[Problem statement]: From the first line of the listing, copy each line exactly until you have included the line with "ATOM 2 C CA"; leave out the pictures.

[Raw data]:
>>>>

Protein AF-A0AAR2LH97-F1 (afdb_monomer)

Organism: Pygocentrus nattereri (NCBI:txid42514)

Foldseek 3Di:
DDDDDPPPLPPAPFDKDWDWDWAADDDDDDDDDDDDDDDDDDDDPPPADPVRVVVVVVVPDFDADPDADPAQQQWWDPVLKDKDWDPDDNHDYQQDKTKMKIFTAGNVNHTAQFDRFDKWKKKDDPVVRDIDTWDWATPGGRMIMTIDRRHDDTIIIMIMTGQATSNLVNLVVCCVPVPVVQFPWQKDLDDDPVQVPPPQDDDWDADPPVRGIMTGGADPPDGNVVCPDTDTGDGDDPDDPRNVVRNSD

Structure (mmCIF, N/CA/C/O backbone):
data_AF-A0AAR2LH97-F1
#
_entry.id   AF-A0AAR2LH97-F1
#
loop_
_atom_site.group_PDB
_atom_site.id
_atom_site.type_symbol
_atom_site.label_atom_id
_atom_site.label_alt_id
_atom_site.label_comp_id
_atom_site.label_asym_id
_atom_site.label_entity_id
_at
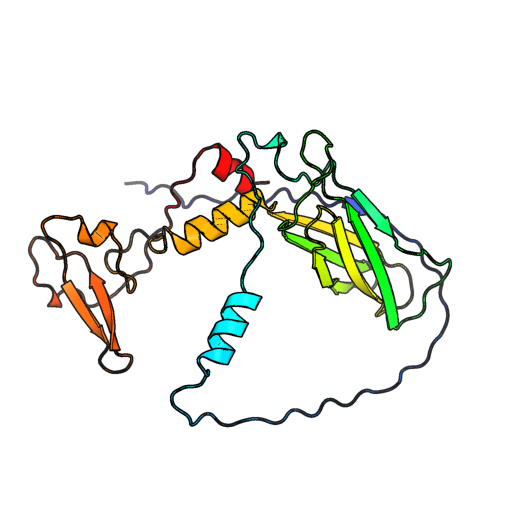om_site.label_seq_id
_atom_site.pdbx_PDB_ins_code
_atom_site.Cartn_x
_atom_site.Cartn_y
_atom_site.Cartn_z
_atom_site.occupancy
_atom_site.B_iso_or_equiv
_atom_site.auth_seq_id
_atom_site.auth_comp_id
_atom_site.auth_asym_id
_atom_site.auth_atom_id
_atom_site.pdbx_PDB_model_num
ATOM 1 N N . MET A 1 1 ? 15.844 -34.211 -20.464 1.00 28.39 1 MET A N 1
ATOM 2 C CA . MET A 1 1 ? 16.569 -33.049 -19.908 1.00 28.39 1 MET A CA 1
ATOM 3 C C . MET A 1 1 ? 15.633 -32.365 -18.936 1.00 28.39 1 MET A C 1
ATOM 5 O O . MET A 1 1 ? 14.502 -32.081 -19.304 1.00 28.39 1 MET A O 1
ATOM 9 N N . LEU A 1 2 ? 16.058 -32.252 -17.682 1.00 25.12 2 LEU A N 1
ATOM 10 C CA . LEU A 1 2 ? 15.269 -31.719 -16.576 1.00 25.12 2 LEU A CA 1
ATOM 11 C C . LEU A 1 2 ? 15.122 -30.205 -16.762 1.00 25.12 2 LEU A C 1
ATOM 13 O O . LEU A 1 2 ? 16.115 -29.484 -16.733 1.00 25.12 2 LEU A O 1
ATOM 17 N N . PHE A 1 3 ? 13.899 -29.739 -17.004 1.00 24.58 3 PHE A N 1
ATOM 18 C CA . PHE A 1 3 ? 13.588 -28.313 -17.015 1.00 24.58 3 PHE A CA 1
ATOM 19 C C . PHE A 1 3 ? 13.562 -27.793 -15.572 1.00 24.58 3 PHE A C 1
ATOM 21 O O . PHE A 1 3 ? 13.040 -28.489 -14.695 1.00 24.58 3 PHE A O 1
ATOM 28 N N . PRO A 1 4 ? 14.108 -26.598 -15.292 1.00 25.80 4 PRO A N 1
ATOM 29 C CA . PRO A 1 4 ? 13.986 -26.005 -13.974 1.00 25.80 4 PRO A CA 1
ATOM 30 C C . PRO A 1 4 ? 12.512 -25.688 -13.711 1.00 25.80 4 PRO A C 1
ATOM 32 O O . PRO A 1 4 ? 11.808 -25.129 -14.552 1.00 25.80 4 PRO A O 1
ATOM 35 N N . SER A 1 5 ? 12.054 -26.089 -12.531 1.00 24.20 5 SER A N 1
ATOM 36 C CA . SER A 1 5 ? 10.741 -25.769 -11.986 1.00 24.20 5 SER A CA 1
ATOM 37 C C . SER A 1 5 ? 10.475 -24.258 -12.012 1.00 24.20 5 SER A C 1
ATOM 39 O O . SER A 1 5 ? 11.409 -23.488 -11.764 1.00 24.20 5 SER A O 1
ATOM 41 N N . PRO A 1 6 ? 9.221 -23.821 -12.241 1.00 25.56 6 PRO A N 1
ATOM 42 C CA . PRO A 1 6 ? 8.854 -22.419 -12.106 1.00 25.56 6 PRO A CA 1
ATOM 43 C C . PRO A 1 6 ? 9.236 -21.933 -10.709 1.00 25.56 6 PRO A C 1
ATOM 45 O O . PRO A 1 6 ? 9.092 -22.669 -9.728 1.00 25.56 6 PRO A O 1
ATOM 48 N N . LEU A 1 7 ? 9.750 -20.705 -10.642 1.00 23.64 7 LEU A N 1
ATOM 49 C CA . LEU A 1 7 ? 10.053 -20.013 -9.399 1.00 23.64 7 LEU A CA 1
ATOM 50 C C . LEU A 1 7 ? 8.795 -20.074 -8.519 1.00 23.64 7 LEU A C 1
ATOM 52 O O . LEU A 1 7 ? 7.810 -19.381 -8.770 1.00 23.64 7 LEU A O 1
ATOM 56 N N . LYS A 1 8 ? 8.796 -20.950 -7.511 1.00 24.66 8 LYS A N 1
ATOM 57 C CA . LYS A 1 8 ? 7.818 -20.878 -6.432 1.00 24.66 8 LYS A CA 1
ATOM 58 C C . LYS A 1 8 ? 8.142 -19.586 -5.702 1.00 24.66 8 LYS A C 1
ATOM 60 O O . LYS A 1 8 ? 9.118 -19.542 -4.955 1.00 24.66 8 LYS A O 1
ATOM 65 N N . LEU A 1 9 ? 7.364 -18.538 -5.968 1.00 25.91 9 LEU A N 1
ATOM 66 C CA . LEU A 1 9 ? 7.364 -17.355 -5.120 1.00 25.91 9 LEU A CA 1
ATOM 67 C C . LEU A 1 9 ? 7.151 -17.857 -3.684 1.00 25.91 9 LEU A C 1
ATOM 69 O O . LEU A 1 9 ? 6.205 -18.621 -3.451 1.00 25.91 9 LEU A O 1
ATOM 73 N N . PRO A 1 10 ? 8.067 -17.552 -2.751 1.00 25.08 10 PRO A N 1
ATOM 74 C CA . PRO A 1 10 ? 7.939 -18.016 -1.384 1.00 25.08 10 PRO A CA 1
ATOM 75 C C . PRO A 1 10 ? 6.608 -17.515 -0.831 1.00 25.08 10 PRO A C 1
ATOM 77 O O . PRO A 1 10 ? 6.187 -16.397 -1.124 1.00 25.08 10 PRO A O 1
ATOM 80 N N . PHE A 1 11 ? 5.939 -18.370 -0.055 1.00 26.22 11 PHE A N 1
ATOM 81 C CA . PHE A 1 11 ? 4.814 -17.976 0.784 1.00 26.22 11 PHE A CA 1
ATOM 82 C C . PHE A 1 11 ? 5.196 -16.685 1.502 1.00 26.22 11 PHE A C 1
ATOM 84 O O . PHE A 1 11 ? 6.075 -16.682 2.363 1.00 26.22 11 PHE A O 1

<<<<

[Task response]:
Protein AF-A0AAR2LH97-F1 (afdb_monomer)

Organism: Pygocentrus nattereri (NCBI:txid42514)

Foldseek 3Di:
DDDDDPPPLPPAPFDKDWDWDWAADDDDDDDDDDDDDDDDDDDDPPPADPVRVVVVVVVPDFDADPDADPAQQQWWDPVLKDKDWDPDDNHDYQQDKTKMKIFTAGNVNHTAQFDRFDKWKKKDDPVVRDIDTWDWATPGGRMIMTIDRRHDDTIIIMIMTGQATSNLVNLVVCCVPVPVVQFPWQKDLDDDPVQVPPPQDDDWDADPPVRGIMTGGADPPDGNVVCPDTDTGDGDDPDDPRNVVRNSD

Structure (mmCIF, N/CA/C/O backbone):
data_AF-A0AAR2LH97-F1
#
_entry.id   AF-A0AAR2LH97-F1
#
loop_
_atom_site.group_PDB
_atom_site.id
_atom_site.type_symbol
_atom_site.label_atom_id
_atom_site.label_alt_id
_atom_site.label_comp_id
_atom_site.label_asym_id
_atom_site.label_entity_id
_at
om_site.label_seq_id
_atom_site.pdbx_PDB_ins_code
_atom_site.Cartn_x
_atom_site.Cartn_y
_atom_site.Cartn_z
_atom_site.occupancy
_atom_site.B_iso_or_equiv
_atom_site.auth_seq_id
_atom_site.auth_comp_id
_atom_site.auth_asym_id
_atom_site.auth_atom_id
_atom_site.pdbx_PDB_model_num
ATOM 1 N N . MET A 1 1 ? 15.844 -34.211 -20.464 1.00 28.39 1 MET A N 1
ATOM 2 C CA . MET A 1 1 ? 16.569 -33.049 -19.908 1.00 28.39 1 MET A CA 1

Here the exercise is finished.